[The problem]:
Under this line are the records; write out word for word the part that begins at the line containing "ATOM 65 C C" and ends at the line containing "ATOM 106 N N", and no more.

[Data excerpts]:

+ + + +

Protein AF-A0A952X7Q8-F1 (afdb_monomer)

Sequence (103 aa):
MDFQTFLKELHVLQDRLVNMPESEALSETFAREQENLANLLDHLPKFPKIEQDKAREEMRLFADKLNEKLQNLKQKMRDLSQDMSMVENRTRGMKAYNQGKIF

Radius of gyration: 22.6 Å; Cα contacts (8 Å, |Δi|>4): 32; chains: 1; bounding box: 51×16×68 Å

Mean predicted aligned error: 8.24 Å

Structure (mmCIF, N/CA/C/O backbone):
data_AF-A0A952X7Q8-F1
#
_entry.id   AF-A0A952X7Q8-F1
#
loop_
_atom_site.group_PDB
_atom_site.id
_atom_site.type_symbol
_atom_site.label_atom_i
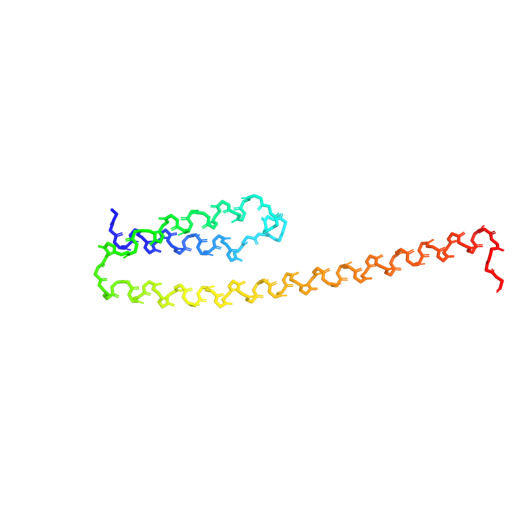d
_atom_site.label_alt_id
_atom_site.label_comp_id
_atom_site.label_asym_id
_atom_site.label_entity_id
_atom_site.label_seq_id
_atom_site.pdbx_PDB_ins_code
_atom_site.Cartn_x
_atom_site.Cartn_y
_atom_site.Cartn_z
_atom_site.occupancy
_atom_site.B_iso_or_equiv
_atom_site.auth_seq_id
_atom_site.auth_comp_id
_atom_site.auth_asym_id
_atom_site.auth_atom_id
_atom_site.pdbx_PDB_model_num
ATOM 1 N N . MET A 1 1 ? 4.799 4.792 -24.220 1.00 82.75 1 MET A N 1
ATOM 2 C CA . MET A 1 1 ? 5.187 5.406 -22.940 1.00 82.75 1 MET A CA 1
ATOM 3 C C . MET A 1 1 ? 6.679 5.223 -22.786 1.00 82.75 1 MET A C 1
ATOM 5 O O . MET A 1 1 ? 7.146 4.116 -23.025 1.00 82.75 1 MET A O 1
ATOM 9 N N . ASP A 1 2 ? 7.410 6.290 -22.488 1.00 91.31 2 ASP A N 1
ATOM 10 C CA . ASP A 1 2 ? 8.833 6.198 -22.161 1.00 91.31 2 ASP A CA 1
ATOM 11 C C . ASP A 1 2 ? 9.036 5.880 -20.667 1.00 91.31 2 ASP A C 1
ATOM 13 O O . ASP A 1 2 ? 8.090 5.904 -19.874 1.00 91.31 2 ASP A O 1
ATOM 17 N N . PHE A 1 3 ? 10.268 5.546 -20.284 1.00 89.25 3 PHE A N 1
ATOM 18 C CA . PHE A 1 3 ? 10.572 5.123 -18.918 1.00 89.25 3 PHE A CA 1
ATOM 19 C C . PHE A 1 3 ? 10.450 6.255 -17.890 1.00 89.25 3 PHE A C 1
ATOM 21 O O . PHE A 1 3 ? 10.060 6.018 -16.751 1.00 89.25 3 PHE A O 1
ATOM 28 N N . GLN A 1 4 ? 10.721 7.502 -18.284 1.00 90.69 4 GLN A N 1
ATOM 29 C CA . GLN A 1 4 ? 10.568 8.659 -17.394 1.00 90.69 4 GLN A CA 1
ATOM 30 C C . GLN A 1 4 ? 9.098 8.910 -17.046 1.00 90.69 4 GLN A 
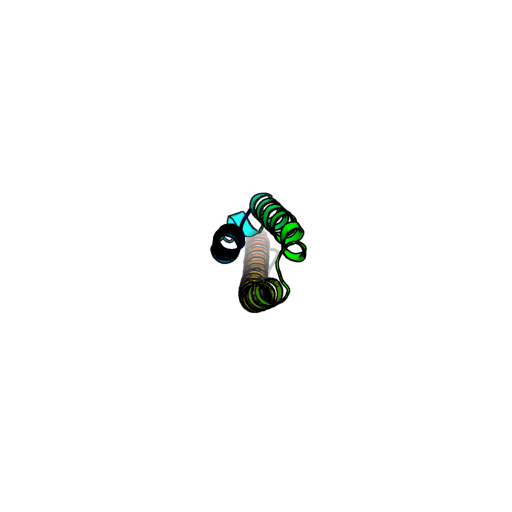C 1
ATOM 32 O O . GLN A 1 4 ? 8.769 9.192 -15.895 1.00 90.69 4 GLN A O 1
ATOM 37 N N . THR A 1 5 ? 8.206 8.749 -18.024 1.00 91.25 5 THR A N 1
ATOM 38 C CA . THR A 1 5 ? 6.757 8.823 -17.822 1.00 91.25 5 THR A CA 1
ATOM 39 C C . THR A 1 5 ? 6.283 7.673 -16.939 1.00 91.25 5 THR A C 1
ATOM 41 O O . THR A 1 5 ? 5.563 7.920 -15.977 1.00 91.25 5 THR A O 1
ATOM 44 N N . PHE A 1 6 ? 6.765 6.448 -17.190 1.00 92.56 6 PHE A N 1
ATOM 45 C CA . PHE A 1 6 ? 6.488 5.290 -16.332 1.00 92.56 6 PHE A CA 1
ATOM 46 C C . PHE A 1 6 ? 6.895 5.543 -14.873 1.00 92.56 6 PHE A C 1
ATOM 48 O O . PHE A 1 6 ? 6.085 5.342 -13.976 1.00 92.56 6 PHE A O 1
ATOM 55 N N . LEU A 1 7 ? 8.121 6.016 -14.622 1.00 90.44 7 LEU A N 1
ATOM 56 C CA . LEU A 1 7 ? 8.602 6.274 -13.261 1.00 90.44 7 LEU A CA 1
ATOM 57 C C . LEU A 1 7 ? 7.802 7.373 -12.567 1.00 90.44 7 LEU A C 1
ATOM 59 O O . LEU A 1 7 ? 7.464 7.247 -11.395 1.00 90.44 7 LEU A O 1
ATOM 63 N N . LYS A 1 8 ? 7.462 8.438 -13.293 1.00 92.06 8 LYS A N 1
ATOM 64 C CA . LYS A 1 8 ? 6.650 9.519 -12.741 1.00 92.06 8 LYS A CA 1
ATOM 65 C C . LYS A 1 8 ? 5.261 9.023 -12.343 1.00 92.06 8 LYS A C 1
ATOM 67 O O . LYS A 1 8 ? 4.787 9.357 -11.261 1.00 92.06 8 LYS A O 1
ATOM 72 N N . GLU A 1 9 ? 4.611 8.240 -13.199 1.00 91.62 9 GLU A N 1
ATOM 73 C CA . GLU A 1 9 ? 3.309 7.643 -12.890 1.00 91.62 9 GLU A CA 1
ATOM 74 C C . GLU A 1 9 ? 3.410 6.657 -11.722 1.00 91.62 9 GLU A C 1
ATOM 76 O O . GLU A 1 9 ? 2.567 6.684 -10.825 1.00 91.62 9 GLU A O 1
ATOM 81 N N . LEU A 1 10 ? 4.485 5.865 -11.674 1.00 91.00 10 LEU A N 1
ATOM 82 C CA . LEU A 1 10 ? 4.768 4.937 -10.585 1.00 91.00 10 LEU A CA 1
ATOM 83 C C . LEU A 1 10 ? 4.885 5.682 -9.252 1.00 91.00 10 LEU A C 1
ATOM 85 O O . LEU A 1 10 ? 4.204 5.316 -8.299 1.00 91.00 10 LEU A O 1
ATOM 89 N N . HIS A 1 11 ? 5.681 6.752 -9.188 1.00 90.19 11 HIS A N 1
ATOM 90 C CA . HIS A 1 11 ? 5.839 7.561 -7.974 1.00 90.19 11 HIS A CA 1
ATOM 91 C C . HIS A 1 11 ? 4.532 8.212 -7.542 1.00 90.19 11 HIS A C 1
ATOM 93 O O . HIS A 1 11 ? 4.196 8.167 -6.365 1.00 90.19 11 HIS A O 1
ATOM 99 N N . VAL A 1 12 ? 3.748 8.749 -8.479 1.00 91.62 12 VAL A N 1
ATOM 100 C CA . VAL A 1 12 ? 2.447 9.354 -8.155 1.00 91.62 12 VAL A CA 1
ATOM 101 C C . VAL A 1 12 ? 1.491 8.326 -7.547 1.00 91.62 12 VAL A C 1
ATOM 103 O O . VAL A 1 12 ? 0.827 8.626 -6.554 1.00 91.62 12 VAL A O 1
ATOM 106 N N . LEU A 1 13 ? 1.413 7.118 -8.112 1.00 89.06 13 LEU A N 1
ATOM 107 C CA . LEU A 1 13 ? 0.564 6.051 -7.574 1.00 89.06 13 LEU A CA 1
ATOM 108 C C . LEU A 1 13 ? 1.060 5.572 -6.205 1.00 89.06 13 LEU A
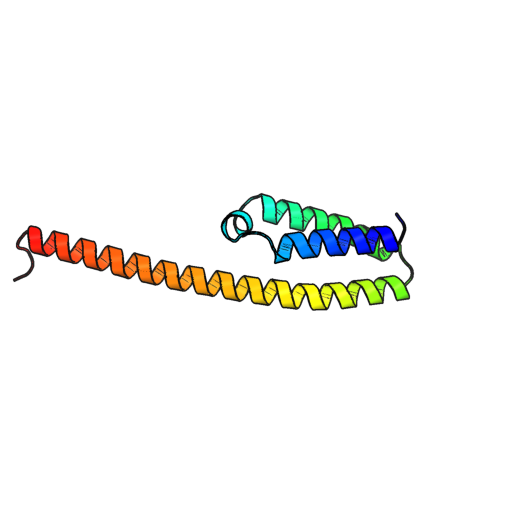 C 1
ATOM 110 O O . LEU A 1 13 ? 0.266 5.400 -5.280 1.00 89.06 13 LEU A O 1
ATOM 114 N N . GLN A 1 14 ? 2.374 5.413 -6.052 1.00 88.12 14 GLN A N 1
ATOM 115 C CA . GLN A 1 14 ? 2.996 5.046 -4.783 1.00 88.12 14 GLN A CA 1
ATOM 116 C C . GLN A 1 14 ? 2.710 6.087 -3.691 1.00 88.12 14 GLN A C 1
ATOM 118 O O . GLN A 1 14 ? 2.252 5.738 -2.600 1.00 88.12 14 GLN A O 1
ATOM 123 N N . ASP A 1 15 ? 2.893 7.371 -3.993 1.00 87.75 15 ASP A N 1
ATOM 124 C CA . ASP A 1 15 ? 2.630 8.463 -3.058 1.00 87.75 15 ASP A CA 1
ATOM 125 C C . ASP A 1 15 ? 1.157 8.522 -2.657 1.00 87.75 15 ASP A C 1
ATOM 127 O O . ASP A 1 15 ? 0.850 8.729 -1.481 1.00 87.75 15 ASP A O 1
ATOM 131 N N . ARG A 1 16 ? 0.228 8.292 -3.591 1.00 88.31 16 ARG A N 1
ATOM 132 C CA . ARG A 1 16 ? -1.206 8.226 -3.272 1.00 88.31 16 ARG A CA 1
ATOM 133 C C . ARG A 1 16 ? -1.517 7.079 -2.324 1.00 88.31 16 ARG A C 1
ATOM 135 O O . ARG A 1 16 ? -2.170 7.303 -1.311 1.00 88.31 16 ARG A O 1
ATOM 142 N N . LEU A 1 17 ? -1.022 5.874 -2.599 1.00 85.62 17 LEU A N 1
ATOM 143 C CA . LEU A 1 17 ? -1.271 4.696 -1.761 1.00 85.62 17 LEU A CA 1
ATOM 144 C C . LEU A 1 17 ? -0.693 4.860 -0.343 1.00 85.62 17 LEU A C 1
ATOM 146 O O . LEU A 1 17 ? -1.357 4.544 0.653 1.00 85.62 17 LEU A O 1
ATOM 150 N N . VAL A 1 18 ? 0.520 5.408 -0.222 1.00 84.38 18 VAL A N 1
ATOM 151 C CA . VAL A 1 18 ? 1.168 5.651 1.079 1.00 84.38 18 VAL A CA 1
ATOM 152 C C . VAL A 1 18 ? 0.501 6.789 1.845 1.00 84.38 18 VAL A C 1
ATOM 154 O O . VAL A 1 18 ? 0.297 6.652 3.049 1.00 84.38 18 VAL A O 1
ATOM 157 N N . ASN A 1 19 ? 0.067 7.858 1.181 1.00 85.88 19 ASN A N 1
ATOM 158 C CA . ASN A 1 19 ? -0.561 9.000 1.853 1.00 85.88 19 ASN A CA 1
ATOM 159 C C . ASN A 1 19 ? -2.091 8.897 1.962 1.00 85.88 19 ASN A C 1
ATOM 161 O O . ASN A 1 19 ? -2.714 9.768 2.563 1.00 85.88 19 ASN A O 1
ATOM 165 N N . MET A 1 20 ? -2.700 7.830 1.430 1.00 85.19 20 MET A N 1
ATOM 166 C CA . MET A 1 20 ? -4.150 7.632 1.484 1.00 85.19 20 MET A CA 1
ATOM 167 C C . MET A 1 20 ? -4.666 7.653 2.936 1.00 85.19 20 MET A C 1
ATOM 169 O O . MET A 1 20 ? -4.126 6.907 3.766 1.00 85.19 20 MET A O 1
ATOM 173 N N . PRO A 1 21 ? -5.701 8.454 3.253 1.00 82.75 21 PRO A N 1
ATOM 174 C CA . PRO A 1 21 ? -6.316 8.474 4.577 1.00 82.75 21 PRO A CA 1
ATOM 175 C C . PRO A 1 21 ? -6.841 7.095 4.985 1.00 82.75 21 PRO A C 1
ATOM 177 O O . PRO A 1 21 ? -7.283 6.316 4.146 1.00 82.75 21 PRO A O 1
ATOM 180 N N . GLU A 1 22 ? -6.864 6.798 6.284 1.00 75.19 22 GLU A N 1
ATOM 181 C CA . GLU A 1 22 ? -7.321 5.493 6.795 1.00 75.19 22 GLU A CA 1
ATOM 182 C C . GLU A 1 22 ? -8.784 5.192 6.432 1.00 75.19 22 GLU A C 1
ATOM 184 O O . GLU A 1 22 ? -9.126 4.048 6.143 1.00 75.19 22 GLU A O 1
ATOM 189 N N . SER A 1 23 ? -9.628 6.227 6.368 1.00 74.38 23 SER A N 1
ATOM 190 C CA . SER A 1 23 ? -11.025 6.128 5.929 1.00 74.38 23 SER A CA 1
ATOM 191 C C . SER A 1 23 ? -11.176 5.717 4.462 1.00 74.38 23 SER A C 1
ATOM 193 O O . SER A 1 23 ? -12.185 5.125 4.094 1.00 74.38 23 SER A O 1
ATOM 195 N N . GLU A 1 24 ? -10.185 6.026 3.626 1.00 74.69 24 GLU A N 1
ATOM 196 C CA . GLU A 1 24 ? -10.160 5.668 2.203 1.00 74.69 24 GLU A CA 1
ATOM 197 C C . GLU A 1 24 ? -9.350 4.393 1.941 1.00 74.69 24 GLU A C 1
ATOM 199 O O . GLU A 1 24 ? -9.605 3.683 0.975 1.00 74.69 24 GLU A O 1
ATOM 204 N N . ALA A 1 25 ? -8.421 4.042 2.832 1.00 68.12 25 ALA A N 1
ATOM 205 C CA . ALA A 1 25 ? -7.649 2.804 2.745 1.00 68.12 25 ALA A CA 1
ATOM 206 C C . ALA A 1 25 ? -8.527 1.542 2.858 1.00 68.12 25 ALA A C 1
ATOM 208 O O . ALA A 1 25 ? -8.138 0.474 2.393 1.00 68.12 25 ALA A O 1
ATOM 209 N N . LEU A 1 26 ? -9.708 1.665 3.472 1.00 65.75 26 LEU A N 1
ATOM 210 C CA . LEU A 1 26 ? -10.713 0.604 3.586 1.00 65.75 26 LEU A CA 1
ATOM 211 C C . LEU A 1 26 ? -11.805 0.688 2.503 1.00 65.75 26 LEU A C 1
ATOM 213 O O . LEU A 1 26 ? -12.793 -0.042 2.581 1.00 65.75 26 LEU A O 1
ATOM 217 N N . SER A 1 27 ? -11.666 1.585 1.521 1.00 76.38 27 SER A N 1
ATOM 218 C CA . SER A 1 27 ? -12.684 1.847 0.501 1.00 76.38 27 SER A CA 1
ATOM 219 C C . SER A 1 27 ? -12.307 1.291 -0.879 1.00 76.38 27 SER A C 1
ATOM 221 O O . SER A 1 27 ? -11.187 0.835 -1.121 1.00 76.38 27 SER A O 1
ATOM 223 N N . GLU A 1 28 ? -13.252 1.377 -1.821 1.00 80.56 28 GLU A N 1
ATOM 224 C CA . GLU A 1 28 ? -13.035 1.064 -3.242 1.00 80.56 28 GLU A CA 1
ATOM 225 C C . GLU A 1 28 ? -11.904 1.894 -3.874 1.00 80.56 28 GLU A C 1
ATOM 227 O O . GLU A 1 28 ? -11.301 1.465 -4.860 1.00 80.56 28 GLU A O 1
ATOM 232 N N . THR A 1 29 ? -11.574 3.057 -3.301 1.00 82.50 29 THR A N 1
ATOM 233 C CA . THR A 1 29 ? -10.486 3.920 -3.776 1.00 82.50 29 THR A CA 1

+ + + +

[Exercise solution]:
ATOM 65 C C . LYS A 1 8 ? 5.261 9.023 -12.343 1.00 92.06 8 LYS A C 1
ATOM 67 O O . LYS A 1 8 ? 4.787 9.357 -11.261 1.00 92.06 8 LYS A O 1
ATOM 72 N N . GLU A 1 9 ? 4.611 8.240 -13.199 1.00 91.62 9 GLU A N 1
ATOM 73 C CA . GLU A 1 9 ? 3.309 7.643 -12.890 1.00 91.62 9 GLU A CA 1
ATOM 74 C C . GLU A 1 9 ? 3.410 6.657 -11.722 1.00 91.62 9 GLU A C 1
ATOM 76 O O . GLU A 1 9 ? 2.567 6.684 -10.825 1.00 91.62 9 GLU A O 1
ATOM 81 N N . LEU A 1 10 ? 4.485 5.865 -11.674 1.00 91.00 10 LEU A N 1
ATOM 82 C CA . LEU A 1 10 ? 4.768 4.937 -10.585 1.00 91.00 10 LEU A CA 1
ATOM 83 C C . LEU A 1 10 ? 4.885 5.682 -9.252 1.00 91.00 10 LEU A C 1
ATOM 85 O O . LEU A 1 10 ? 4.204 5.316 -8.299 1.00 91.00 10 LEU A O 1
ATOM 89 N N . HIS A 1 11 ? 5.681 6.752 -9.188 1.00 90.19 11 HIS A N 1
ATOM 90 C CA . HIS A 1 11 ? 5.839 7.561 -7.974 1.00 90.19 11 HIS A CA 1
ATOM 91 C C . HIS A 1 11 ? 4.532 8.212 -7.542 1.00 90.19 11 HIS A C 1
ATOM 93 O O . HIS A 1 11 ? 4.196 8.167 -6.365 1.00 90.19 11 HIS A O 1
ATOM 99 N N . VAL A 1 12 ? 3.748 8.749 -8.479 1.00 91.62 12 VAL A N 1
ATOM 100 C CA . VAL A 1 12 ? 2.447 9.354 -8.155 1.00 91.62 12 VAL A CA 1
ATOM 101 C C . VAL A 1 12 ? 1.491 8.326 -7.547 1.00 91.62 12 VAL A C 1
ATOM 103 O O . VAL A 1 12 ? 0.827 8.626 -6.554 1.00 91.62 12 VAL A O 1
ATOM 106 N N . LEU A 1 13 ? 1.413 7.118 -8.112 1.00 89.06 13 LEU A N 1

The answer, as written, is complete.